### Assignment
Please return only the lines from the one holding "ATOM 70 C CA" through the one holding "ATOM 125 C CA", exactly as they appear in the records below, both ends included.

= Beginning of Section =

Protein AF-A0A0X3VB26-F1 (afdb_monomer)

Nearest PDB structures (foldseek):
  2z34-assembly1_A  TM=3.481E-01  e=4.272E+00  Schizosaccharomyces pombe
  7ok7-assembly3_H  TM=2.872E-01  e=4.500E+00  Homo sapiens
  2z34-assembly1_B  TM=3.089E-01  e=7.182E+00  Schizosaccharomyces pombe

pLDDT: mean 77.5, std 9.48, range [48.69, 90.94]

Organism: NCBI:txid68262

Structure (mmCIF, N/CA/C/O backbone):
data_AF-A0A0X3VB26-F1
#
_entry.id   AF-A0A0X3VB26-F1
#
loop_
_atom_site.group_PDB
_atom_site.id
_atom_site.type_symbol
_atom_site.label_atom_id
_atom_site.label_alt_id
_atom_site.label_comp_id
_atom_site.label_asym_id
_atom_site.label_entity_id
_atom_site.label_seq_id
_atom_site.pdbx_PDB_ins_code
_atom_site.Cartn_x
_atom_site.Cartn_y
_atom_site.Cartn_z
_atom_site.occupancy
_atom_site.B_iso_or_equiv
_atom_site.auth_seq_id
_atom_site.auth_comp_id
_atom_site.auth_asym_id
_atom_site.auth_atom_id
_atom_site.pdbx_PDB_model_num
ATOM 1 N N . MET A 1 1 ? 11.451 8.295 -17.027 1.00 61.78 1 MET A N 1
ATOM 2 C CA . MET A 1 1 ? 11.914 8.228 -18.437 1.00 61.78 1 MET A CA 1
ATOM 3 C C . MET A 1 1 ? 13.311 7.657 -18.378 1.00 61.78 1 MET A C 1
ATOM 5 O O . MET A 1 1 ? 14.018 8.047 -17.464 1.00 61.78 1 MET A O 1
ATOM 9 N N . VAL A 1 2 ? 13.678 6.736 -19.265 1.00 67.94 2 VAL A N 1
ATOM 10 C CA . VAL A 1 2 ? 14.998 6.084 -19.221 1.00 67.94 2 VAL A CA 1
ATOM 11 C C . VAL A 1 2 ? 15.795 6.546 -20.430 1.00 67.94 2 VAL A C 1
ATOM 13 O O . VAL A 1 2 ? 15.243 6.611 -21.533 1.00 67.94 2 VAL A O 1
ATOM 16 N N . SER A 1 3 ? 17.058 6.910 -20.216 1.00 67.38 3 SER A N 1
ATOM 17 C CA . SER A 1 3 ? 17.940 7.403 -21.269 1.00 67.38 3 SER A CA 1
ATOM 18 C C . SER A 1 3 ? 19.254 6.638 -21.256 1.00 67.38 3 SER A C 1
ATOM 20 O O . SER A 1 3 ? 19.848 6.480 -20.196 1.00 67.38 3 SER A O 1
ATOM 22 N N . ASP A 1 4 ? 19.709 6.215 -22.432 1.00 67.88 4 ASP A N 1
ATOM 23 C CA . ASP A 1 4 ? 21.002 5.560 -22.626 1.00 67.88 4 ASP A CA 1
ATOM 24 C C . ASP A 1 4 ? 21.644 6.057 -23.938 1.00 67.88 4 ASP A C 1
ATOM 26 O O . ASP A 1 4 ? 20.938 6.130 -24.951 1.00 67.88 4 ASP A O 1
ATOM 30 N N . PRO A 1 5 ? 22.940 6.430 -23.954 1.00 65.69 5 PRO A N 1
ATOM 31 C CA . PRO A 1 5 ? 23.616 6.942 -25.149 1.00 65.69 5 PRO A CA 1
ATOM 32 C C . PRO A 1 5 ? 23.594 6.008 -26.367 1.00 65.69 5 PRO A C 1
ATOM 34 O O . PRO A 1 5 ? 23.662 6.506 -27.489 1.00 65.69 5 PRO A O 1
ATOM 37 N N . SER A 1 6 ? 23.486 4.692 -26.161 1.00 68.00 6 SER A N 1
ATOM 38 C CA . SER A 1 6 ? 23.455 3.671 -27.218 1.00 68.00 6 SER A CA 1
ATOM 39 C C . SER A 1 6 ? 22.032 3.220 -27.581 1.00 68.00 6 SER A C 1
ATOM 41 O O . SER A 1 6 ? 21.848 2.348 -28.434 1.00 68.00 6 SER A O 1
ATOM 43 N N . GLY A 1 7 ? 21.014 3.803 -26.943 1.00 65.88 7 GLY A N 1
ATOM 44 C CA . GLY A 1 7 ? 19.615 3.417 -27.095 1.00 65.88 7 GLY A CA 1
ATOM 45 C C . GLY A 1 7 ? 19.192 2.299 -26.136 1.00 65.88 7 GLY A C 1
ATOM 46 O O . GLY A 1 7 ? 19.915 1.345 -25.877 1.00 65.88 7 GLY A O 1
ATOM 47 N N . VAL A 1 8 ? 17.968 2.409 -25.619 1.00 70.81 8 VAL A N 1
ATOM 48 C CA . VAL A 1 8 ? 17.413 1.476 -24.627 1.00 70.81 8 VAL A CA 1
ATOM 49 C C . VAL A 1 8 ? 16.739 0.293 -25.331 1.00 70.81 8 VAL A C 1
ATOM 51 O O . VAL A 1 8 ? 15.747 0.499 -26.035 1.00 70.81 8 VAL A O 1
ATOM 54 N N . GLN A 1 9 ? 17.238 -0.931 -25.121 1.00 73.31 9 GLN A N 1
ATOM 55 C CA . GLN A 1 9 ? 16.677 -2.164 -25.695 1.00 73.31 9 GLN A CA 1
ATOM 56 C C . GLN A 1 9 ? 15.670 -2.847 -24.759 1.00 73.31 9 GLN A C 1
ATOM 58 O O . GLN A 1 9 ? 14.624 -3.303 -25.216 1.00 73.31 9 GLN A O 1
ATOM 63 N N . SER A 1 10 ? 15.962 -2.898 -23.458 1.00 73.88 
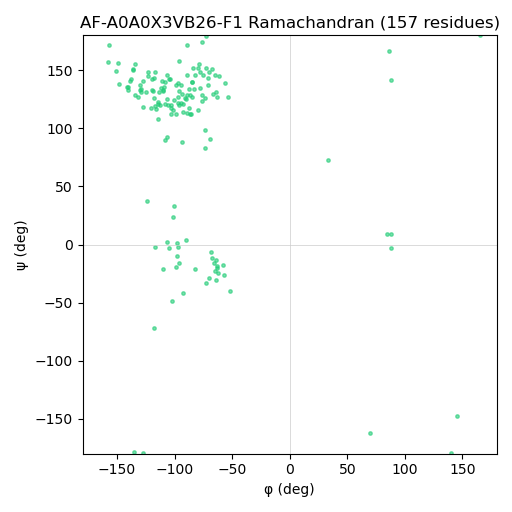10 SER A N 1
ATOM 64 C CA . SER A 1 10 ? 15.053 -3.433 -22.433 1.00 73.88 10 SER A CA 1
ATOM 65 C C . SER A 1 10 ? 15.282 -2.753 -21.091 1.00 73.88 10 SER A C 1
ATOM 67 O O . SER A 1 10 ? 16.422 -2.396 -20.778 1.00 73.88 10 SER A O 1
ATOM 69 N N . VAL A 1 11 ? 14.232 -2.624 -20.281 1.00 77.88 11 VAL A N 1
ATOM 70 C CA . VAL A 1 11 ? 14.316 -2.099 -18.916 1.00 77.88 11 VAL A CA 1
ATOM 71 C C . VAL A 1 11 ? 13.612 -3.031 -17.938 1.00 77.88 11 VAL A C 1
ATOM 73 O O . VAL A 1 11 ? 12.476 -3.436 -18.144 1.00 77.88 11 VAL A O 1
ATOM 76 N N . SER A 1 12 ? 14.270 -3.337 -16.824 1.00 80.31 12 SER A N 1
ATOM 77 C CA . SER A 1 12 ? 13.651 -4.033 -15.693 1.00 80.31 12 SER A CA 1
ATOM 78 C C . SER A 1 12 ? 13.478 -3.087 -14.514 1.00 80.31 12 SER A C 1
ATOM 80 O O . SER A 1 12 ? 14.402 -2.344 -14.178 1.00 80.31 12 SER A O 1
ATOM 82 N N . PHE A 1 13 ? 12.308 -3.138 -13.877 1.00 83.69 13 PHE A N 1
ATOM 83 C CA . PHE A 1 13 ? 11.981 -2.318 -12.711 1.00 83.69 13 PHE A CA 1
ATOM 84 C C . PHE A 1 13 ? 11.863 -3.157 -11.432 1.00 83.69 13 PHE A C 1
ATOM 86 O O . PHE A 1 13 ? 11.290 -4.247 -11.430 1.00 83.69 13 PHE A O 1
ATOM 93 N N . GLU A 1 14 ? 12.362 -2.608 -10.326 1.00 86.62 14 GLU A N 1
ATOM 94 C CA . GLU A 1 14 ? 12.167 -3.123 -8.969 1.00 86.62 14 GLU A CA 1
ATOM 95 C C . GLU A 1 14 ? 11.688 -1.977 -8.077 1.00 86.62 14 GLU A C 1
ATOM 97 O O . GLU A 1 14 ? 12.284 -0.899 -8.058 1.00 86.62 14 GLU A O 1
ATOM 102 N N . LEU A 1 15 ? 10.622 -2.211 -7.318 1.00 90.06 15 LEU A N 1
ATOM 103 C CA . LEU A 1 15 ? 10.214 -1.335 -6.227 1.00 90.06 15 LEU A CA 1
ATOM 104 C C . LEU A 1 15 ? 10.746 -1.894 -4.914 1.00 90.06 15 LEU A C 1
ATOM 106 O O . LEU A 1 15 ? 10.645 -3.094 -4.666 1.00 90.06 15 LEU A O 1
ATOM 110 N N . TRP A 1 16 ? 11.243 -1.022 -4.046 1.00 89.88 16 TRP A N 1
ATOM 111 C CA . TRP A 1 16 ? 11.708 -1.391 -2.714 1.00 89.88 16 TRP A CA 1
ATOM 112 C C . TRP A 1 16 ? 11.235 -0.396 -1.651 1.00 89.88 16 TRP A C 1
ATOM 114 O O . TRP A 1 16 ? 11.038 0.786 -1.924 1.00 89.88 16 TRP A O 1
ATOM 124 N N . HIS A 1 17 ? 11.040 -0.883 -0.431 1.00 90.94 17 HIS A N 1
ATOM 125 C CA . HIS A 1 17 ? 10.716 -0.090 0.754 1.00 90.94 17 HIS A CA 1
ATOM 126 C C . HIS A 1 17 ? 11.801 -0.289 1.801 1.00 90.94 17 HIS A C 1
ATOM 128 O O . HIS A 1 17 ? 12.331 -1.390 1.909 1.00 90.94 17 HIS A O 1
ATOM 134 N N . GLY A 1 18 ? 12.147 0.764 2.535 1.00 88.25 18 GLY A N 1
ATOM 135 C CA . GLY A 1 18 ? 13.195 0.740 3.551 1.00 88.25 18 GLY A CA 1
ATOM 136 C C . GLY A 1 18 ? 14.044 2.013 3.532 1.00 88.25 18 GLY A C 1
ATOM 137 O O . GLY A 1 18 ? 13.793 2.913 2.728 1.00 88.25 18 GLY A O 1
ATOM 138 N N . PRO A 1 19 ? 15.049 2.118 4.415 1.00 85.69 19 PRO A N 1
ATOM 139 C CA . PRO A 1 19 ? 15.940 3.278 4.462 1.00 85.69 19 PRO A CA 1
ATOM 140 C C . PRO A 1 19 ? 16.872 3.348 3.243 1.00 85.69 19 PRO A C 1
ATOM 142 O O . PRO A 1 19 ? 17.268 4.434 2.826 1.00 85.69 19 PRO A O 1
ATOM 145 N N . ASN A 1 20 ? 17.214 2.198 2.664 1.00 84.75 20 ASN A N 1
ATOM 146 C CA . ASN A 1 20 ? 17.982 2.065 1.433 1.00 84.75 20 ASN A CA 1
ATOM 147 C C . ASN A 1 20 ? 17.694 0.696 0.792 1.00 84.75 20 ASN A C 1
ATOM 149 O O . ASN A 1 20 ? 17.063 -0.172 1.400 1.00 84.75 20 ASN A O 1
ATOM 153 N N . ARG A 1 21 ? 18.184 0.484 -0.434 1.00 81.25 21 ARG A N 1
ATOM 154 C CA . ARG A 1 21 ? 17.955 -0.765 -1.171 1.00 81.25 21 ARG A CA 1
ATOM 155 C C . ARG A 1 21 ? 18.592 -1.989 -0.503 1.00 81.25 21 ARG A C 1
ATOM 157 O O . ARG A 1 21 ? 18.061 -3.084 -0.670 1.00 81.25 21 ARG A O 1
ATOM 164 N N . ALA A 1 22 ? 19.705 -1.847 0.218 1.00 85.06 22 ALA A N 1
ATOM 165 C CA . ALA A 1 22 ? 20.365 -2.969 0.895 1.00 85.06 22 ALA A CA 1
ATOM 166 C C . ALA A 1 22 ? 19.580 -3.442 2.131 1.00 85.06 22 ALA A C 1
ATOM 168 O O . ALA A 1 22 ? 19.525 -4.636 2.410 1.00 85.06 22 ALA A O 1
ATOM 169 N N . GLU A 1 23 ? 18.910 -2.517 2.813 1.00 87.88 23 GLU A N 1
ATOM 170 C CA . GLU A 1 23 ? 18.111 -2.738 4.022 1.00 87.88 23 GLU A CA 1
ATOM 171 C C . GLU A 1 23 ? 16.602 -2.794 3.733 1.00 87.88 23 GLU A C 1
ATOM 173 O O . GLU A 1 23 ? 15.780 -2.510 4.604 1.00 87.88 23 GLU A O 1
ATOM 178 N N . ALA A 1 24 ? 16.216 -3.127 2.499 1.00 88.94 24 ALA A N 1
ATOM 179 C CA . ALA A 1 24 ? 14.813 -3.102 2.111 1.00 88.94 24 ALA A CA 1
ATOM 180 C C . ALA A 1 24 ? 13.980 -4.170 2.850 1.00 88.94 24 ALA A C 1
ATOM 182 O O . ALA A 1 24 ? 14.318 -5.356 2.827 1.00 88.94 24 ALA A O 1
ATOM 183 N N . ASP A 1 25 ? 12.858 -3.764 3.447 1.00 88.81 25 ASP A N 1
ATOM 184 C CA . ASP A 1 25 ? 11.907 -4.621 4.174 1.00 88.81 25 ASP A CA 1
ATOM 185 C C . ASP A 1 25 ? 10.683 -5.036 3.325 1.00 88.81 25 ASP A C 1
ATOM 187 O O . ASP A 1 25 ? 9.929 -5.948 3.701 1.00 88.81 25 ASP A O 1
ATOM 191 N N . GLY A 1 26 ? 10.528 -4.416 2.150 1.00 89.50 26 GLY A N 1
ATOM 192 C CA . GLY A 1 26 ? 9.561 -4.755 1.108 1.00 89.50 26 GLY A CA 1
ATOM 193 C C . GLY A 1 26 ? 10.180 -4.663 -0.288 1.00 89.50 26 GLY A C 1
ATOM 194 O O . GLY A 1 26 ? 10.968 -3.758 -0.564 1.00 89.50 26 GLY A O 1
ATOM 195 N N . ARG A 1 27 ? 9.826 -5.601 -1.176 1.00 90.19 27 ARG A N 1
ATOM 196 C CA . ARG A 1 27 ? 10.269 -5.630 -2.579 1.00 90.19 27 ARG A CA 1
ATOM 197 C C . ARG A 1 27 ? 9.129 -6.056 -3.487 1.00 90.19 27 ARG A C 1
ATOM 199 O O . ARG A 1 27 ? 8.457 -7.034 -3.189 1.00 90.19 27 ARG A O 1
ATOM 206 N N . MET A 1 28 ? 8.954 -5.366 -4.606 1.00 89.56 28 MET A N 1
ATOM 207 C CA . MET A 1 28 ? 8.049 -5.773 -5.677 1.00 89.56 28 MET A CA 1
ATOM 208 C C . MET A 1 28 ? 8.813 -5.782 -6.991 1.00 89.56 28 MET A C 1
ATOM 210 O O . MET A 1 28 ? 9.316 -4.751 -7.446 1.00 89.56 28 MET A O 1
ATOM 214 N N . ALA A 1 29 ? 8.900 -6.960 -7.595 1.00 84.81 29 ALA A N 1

= End of Section =

### Solution to the exercise
ATOM 70 C CA . VAL A 1 11 ? 14.316 -2.099 -18.916 1.00 77.88 11 VAL A CA 1
ATOM 71 C C . VAL A 1 11 ? 13.612 -3.031 -17.938 1.00 77.88 11 VAL A C 1
ATOM 73 O O . VAL A 1 11 ? 12.476 -3.436 -18.144 1.00 77.88 11 VAL A O 1
ATOM 76 N N . SER A 1 12 ? 14.270 -3.337 -16.824 1.00 80.31 12 SER A N 1
ATOM 77 C CA . SER A 1 12 ? 13.651 -4.033 -15.693 1.00 80.31 12 SER A CA 1
ATOM 78 C C . SER A 1 12 ? 13.478 -3.087 -14.514 1.00 80.31 12 SER A C 1
ATOM 80 O O . SER A 1 12 ? 14.402 -2.344 -14.178 1.00 80.31 12 SER A O 1
ATOM 82 N N . PHE A 1 13 ? 12.308 -3.138 -13.877 1.00 83.69 13 PHE A N 1
ATOM 83 C CA . PHE A 1 13 ? 11.981 -2.318 -12.711 1.00 83.69 13 PHE A CA 1
ATOM 84 C C . PHE A 1 13 ? 11.863 -3.157 -11.432 1.00 83.69 13 PHE A C 1
ATOM 86 O O . PHE A 1 13 ? 11.290 -4.247 -11.430 1.00 83.69 13 PHE A O 1
ATOM 93 N N . GLU A 1 14 ? 12.362 -2.608 -10.326 1.00 86.62 14 GLU A N 1
ATOM 94 C CA . GLU A 1 14 ? 12.167 -3.123 -8.969 1.00 86.62 14 GLU A CA 1
ATOM 95 C C . GLU A 1 14 ? 11.688 -1.977 -8.077 1.00 86.62 14 GLU A C 1
ATOM 97 O O . GLU A 1 14 ? 12.284 -0.899 -8.058 1.00 86.62 14 GLU A O 1
ATOM 102 N N . LEU A 1 15 ? 10.622 -2.211 -7.318 1.00 90.06 15 LEU A N 1
ATOM 103 C CA . LEU A 1 15 ? 10.214 -1.335 -6.227 1.00 90.06 15 LEU A CA 1
ATOM 104 C C . LEU A 1 15 ? 10.746 -1.894 -4.914 1.00 90.06 15 LEU A C 1
ATOM 106 O O . LEU A 1 15 ? 10.645 -3.094 -4.666 1.00 90.06 15 LEU A O 1
ATOM 110 N N . TRP A 1 16 ? 11.243 -1.022 -4.046 1.00 89.88 16 TRP A N 1
ATOM 111 C CA . TRP A 1 16 ? 11.708 -1.391 -2.714 1.00 89.88 16 TRP A CA 1
ATOM 112 C C . TRP A 1 16 ? 11.235 -0.396 -1.651 1.00 89.88 16 TRP A C 1
ATOM 114 O O . TRP A 1 16 ? 11.038 0.786 -1.924 1.00 89.88 16 TRP A O 1
ATOM 124 N N . HIS A 1 17 ? 11.040 -0.883 -0.431 1.00 90.94 17 HIS A N 1
ATOM 125 C CA . HIS A 1 17 ? 10.716 -0.090 0.754 1.00 90.94 17 HIS A CA 1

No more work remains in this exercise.